- Naluseh Location within Iran
- Coordinates: 36°20′06″N 45°31′32″E﻿ / ﻿36.33500°N 45.52556°E
- Country: Iran
- Province: West Azerbaijan
- County: Mirabad
- District: Zab
- Rural District: Melkari-ye Sharqi

Population (2016)
- • Total: 155
- Time zone: UTC+3:30 (IRST)

= Naluseh =

Village in West Azerbaijan province, Iran

Naluseh (نلوسه) (Note: Also romanized as Nalūseh) is a village in Melkari-ye Sharqi Rural District of Zab District in Mirabad County, West Azerbaijan province, Iran.

==Demographics==
===Population===
At the time of the 2006 National Census, the village's population was 213 in 31 households, when it was in Melkari Rural District (Note: Renamed Melkari-ye Gharbi Rural District) of Vazineh District (Note: Renamed the Central District of Mirabad County) in Sardasht County.
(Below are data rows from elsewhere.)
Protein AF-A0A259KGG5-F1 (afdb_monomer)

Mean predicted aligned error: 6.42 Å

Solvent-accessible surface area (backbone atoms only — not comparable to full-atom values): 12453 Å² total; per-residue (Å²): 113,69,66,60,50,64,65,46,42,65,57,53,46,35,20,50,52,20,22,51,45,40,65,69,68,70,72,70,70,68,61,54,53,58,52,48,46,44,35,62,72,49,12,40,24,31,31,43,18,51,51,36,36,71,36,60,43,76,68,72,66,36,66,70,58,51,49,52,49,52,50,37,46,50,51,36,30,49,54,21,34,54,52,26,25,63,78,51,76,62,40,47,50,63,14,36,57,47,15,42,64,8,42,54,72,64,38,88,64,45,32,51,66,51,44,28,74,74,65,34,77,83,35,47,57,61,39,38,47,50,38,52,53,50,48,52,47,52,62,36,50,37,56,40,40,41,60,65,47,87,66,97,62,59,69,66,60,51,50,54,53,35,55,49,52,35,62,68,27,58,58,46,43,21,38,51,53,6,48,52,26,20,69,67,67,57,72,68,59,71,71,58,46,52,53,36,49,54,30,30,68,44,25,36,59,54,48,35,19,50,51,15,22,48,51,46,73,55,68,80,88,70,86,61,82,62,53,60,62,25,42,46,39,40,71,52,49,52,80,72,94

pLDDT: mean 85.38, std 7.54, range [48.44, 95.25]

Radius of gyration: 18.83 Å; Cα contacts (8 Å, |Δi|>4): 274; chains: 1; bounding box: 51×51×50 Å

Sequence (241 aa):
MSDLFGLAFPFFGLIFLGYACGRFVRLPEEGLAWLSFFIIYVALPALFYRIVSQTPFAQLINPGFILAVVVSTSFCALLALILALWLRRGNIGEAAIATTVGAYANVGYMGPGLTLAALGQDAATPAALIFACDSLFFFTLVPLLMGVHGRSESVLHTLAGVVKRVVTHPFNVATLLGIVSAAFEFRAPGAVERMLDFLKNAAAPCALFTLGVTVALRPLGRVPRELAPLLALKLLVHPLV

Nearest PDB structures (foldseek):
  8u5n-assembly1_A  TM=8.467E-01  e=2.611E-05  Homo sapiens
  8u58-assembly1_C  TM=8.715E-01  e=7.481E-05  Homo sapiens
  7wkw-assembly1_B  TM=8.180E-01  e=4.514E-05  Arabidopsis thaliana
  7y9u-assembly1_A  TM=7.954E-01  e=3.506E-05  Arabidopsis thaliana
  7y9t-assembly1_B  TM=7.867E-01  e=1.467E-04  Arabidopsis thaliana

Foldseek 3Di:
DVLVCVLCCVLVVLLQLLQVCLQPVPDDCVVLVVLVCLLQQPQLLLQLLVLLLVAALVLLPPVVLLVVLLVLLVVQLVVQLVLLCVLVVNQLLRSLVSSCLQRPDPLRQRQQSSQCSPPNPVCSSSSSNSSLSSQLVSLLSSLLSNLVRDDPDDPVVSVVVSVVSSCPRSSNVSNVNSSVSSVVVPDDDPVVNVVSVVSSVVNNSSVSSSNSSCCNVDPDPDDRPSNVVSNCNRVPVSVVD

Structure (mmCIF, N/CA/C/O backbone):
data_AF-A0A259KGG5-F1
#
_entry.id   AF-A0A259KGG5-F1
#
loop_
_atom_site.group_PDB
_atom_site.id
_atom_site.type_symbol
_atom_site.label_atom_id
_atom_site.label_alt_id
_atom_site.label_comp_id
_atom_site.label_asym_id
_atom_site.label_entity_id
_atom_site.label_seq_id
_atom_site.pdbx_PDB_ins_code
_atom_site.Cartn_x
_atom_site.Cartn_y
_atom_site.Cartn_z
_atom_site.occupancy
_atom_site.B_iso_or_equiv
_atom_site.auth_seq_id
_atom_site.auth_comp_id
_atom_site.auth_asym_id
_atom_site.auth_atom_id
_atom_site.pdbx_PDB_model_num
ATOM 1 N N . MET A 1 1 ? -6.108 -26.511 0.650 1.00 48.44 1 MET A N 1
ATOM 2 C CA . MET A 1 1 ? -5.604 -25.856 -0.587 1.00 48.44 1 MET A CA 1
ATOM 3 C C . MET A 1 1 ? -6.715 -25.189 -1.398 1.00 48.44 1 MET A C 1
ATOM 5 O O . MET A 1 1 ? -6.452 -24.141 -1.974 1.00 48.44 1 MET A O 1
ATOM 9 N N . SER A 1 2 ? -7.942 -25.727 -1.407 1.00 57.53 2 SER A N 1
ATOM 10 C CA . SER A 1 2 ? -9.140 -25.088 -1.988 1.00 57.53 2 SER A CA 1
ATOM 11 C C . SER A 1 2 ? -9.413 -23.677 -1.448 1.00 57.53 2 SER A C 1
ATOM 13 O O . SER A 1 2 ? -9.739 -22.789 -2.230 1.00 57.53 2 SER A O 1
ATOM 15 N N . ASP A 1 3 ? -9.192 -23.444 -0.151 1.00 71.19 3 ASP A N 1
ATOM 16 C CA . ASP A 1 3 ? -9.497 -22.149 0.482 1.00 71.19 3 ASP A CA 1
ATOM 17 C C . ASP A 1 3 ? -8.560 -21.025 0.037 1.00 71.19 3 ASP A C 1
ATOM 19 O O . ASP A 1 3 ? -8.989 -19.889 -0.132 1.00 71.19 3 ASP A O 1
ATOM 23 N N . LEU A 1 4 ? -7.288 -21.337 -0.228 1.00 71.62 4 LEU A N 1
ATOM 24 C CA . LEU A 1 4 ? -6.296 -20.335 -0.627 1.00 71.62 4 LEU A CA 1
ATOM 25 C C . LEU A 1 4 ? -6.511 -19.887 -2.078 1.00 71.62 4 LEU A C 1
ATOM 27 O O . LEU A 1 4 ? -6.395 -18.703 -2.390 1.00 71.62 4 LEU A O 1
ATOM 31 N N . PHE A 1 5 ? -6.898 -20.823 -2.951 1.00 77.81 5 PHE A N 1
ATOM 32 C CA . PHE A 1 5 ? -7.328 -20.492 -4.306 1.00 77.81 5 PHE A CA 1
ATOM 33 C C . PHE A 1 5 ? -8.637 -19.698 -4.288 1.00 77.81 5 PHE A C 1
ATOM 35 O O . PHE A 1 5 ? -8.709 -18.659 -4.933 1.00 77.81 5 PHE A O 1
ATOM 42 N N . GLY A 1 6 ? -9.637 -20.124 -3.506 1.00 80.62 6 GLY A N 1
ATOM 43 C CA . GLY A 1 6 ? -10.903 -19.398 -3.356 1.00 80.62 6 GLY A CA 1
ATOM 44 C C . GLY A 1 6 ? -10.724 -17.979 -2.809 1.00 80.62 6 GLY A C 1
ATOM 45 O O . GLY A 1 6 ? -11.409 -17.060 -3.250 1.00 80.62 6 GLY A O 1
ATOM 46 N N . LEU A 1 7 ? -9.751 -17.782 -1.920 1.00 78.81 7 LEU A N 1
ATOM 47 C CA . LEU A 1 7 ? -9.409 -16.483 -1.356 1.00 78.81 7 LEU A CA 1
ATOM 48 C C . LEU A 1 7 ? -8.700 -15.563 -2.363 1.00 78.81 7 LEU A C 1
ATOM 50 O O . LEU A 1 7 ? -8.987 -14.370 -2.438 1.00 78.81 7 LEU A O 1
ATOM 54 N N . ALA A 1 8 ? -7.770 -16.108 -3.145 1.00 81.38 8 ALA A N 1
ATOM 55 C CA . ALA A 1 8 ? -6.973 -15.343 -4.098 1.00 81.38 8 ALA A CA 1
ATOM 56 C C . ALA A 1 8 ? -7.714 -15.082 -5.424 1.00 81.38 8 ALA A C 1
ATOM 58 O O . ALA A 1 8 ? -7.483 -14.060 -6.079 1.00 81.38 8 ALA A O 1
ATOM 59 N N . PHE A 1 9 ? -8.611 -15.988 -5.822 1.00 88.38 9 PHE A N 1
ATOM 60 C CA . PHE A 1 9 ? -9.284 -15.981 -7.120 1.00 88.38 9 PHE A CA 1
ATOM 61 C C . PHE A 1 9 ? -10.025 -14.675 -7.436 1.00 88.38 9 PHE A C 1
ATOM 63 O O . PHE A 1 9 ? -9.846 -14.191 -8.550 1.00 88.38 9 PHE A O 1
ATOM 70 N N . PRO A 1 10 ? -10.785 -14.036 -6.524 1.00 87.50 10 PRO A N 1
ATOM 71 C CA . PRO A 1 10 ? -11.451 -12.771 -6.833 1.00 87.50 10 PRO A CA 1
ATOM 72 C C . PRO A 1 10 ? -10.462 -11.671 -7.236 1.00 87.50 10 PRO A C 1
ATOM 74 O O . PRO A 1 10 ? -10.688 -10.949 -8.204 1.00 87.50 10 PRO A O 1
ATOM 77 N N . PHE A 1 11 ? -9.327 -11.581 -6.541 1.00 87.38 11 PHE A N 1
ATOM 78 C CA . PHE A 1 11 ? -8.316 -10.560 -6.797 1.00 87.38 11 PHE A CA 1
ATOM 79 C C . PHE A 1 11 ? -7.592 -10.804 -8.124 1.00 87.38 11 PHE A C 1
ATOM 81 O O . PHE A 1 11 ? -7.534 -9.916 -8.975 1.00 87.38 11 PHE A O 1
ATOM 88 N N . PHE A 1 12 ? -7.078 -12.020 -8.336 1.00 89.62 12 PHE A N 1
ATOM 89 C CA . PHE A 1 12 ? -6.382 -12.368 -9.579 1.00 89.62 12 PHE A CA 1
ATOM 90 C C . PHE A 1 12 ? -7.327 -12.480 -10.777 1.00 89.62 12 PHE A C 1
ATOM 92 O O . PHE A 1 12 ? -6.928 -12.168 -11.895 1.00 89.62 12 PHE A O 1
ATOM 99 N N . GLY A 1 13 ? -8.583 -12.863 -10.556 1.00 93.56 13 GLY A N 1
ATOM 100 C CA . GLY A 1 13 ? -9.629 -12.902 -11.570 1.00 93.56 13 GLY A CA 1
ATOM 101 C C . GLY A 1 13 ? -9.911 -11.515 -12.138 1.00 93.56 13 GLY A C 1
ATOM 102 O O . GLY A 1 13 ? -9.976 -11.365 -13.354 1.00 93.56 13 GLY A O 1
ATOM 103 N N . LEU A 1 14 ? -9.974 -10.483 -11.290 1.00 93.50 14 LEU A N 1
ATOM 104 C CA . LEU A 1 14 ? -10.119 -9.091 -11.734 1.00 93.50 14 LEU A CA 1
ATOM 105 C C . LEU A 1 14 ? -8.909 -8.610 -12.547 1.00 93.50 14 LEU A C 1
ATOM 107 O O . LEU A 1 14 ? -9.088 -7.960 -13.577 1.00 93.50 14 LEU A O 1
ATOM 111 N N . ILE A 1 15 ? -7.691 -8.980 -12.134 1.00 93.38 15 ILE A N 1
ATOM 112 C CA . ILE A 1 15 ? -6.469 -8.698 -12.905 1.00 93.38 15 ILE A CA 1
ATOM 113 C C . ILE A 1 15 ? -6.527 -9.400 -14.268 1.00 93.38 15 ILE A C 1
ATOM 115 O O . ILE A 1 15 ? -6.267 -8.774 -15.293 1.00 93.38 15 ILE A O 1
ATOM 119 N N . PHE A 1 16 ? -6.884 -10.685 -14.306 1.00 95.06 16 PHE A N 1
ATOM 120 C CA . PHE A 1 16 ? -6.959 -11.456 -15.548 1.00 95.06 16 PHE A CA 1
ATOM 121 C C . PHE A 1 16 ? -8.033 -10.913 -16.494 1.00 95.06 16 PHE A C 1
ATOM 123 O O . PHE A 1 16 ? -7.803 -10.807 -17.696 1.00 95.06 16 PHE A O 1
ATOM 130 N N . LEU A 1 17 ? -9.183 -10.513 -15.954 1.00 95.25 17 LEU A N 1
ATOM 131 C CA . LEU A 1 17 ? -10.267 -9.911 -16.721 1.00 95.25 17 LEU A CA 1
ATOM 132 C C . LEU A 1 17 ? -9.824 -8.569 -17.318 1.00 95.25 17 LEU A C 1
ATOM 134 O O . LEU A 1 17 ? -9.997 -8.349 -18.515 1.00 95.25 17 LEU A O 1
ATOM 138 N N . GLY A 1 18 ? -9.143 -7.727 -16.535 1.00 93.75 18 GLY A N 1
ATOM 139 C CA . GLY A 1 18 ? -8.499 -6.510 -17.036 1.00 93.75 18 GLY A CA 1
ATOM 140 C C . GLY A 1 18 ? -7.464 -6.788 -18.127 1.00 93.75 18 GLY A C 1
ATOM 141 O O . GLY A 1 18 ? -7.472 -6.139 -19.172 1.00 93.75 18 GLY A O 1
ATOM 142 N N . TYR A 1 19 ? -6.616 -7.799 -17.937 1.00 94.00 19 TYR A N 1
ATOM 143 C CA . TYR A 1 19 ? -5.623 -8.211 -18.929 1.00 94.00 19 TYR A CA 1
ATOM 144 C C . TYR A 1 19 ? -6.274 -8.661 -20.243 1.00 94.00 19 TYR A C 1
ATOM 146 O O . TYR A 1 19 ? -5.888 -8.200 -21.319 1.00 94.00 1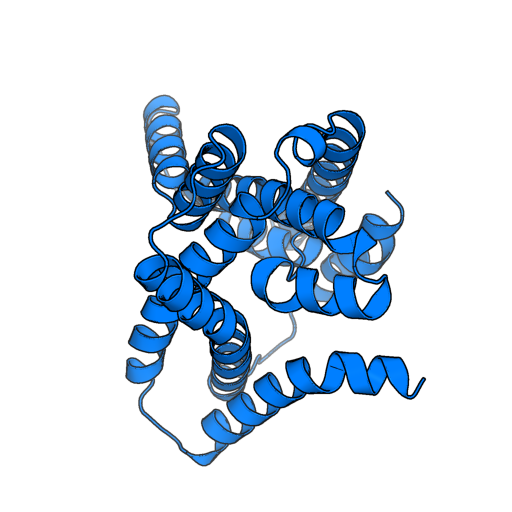9 TYR A O 1
ATOM 154 N N . ALA A 1 20 ? -7.299 -9.513 -20.170 1.00 95.00 20 ALA A N 1
ATOM 155 C CA . ALA A 1 20 ? -8.051 -9.965 -21.333 1.00 95.00 20 ALA A CA 1
ATOM 156 C C . ALA A 1 20 ? -8.703 -8.780 -22.062 1.00 95.00 20 ALA A C 1
ATOM 158 O O . ALA A 1 20 ? -8.542 -8.635 -23.274 1.00 95.00 20 ALA A O 1
ATOM 159 N N . CYS A 1 21 ? -9.362 -7.876 -21.331 1.00 93.50 21 CYS A N 1
ATOM 160 C CA . CYS A 1 21 ? -9.940 -6.666 -21.910 1.00 93.50 21 CYS A CA 1
ATOM 161 C C . CYS A 1 21 ? -8.883 -5.799 -22.609 1.00 93.50 21 CYS A C 1
ATOM 163 O O . CYS A 1 21 ? -9.074 -5.421 -23.765 1.00 93.50 21 CYS A O 1
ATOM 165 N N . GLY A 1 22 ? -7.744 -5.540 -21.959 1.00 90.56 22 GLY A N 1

The following census in 2011 counted 199 people in 41 households. The 2016 census measured the population of the village as 155 people in 43 households.

In 2022, the district was separated from the county in the establishment of Mirabad County and renamed the Central District. The rural district was transferred to the new Zab District and renamed Melkari-ye Gharbi Rural District. Naluseh was transferred to Melkari-ye Sharqi Rural District created in the same district.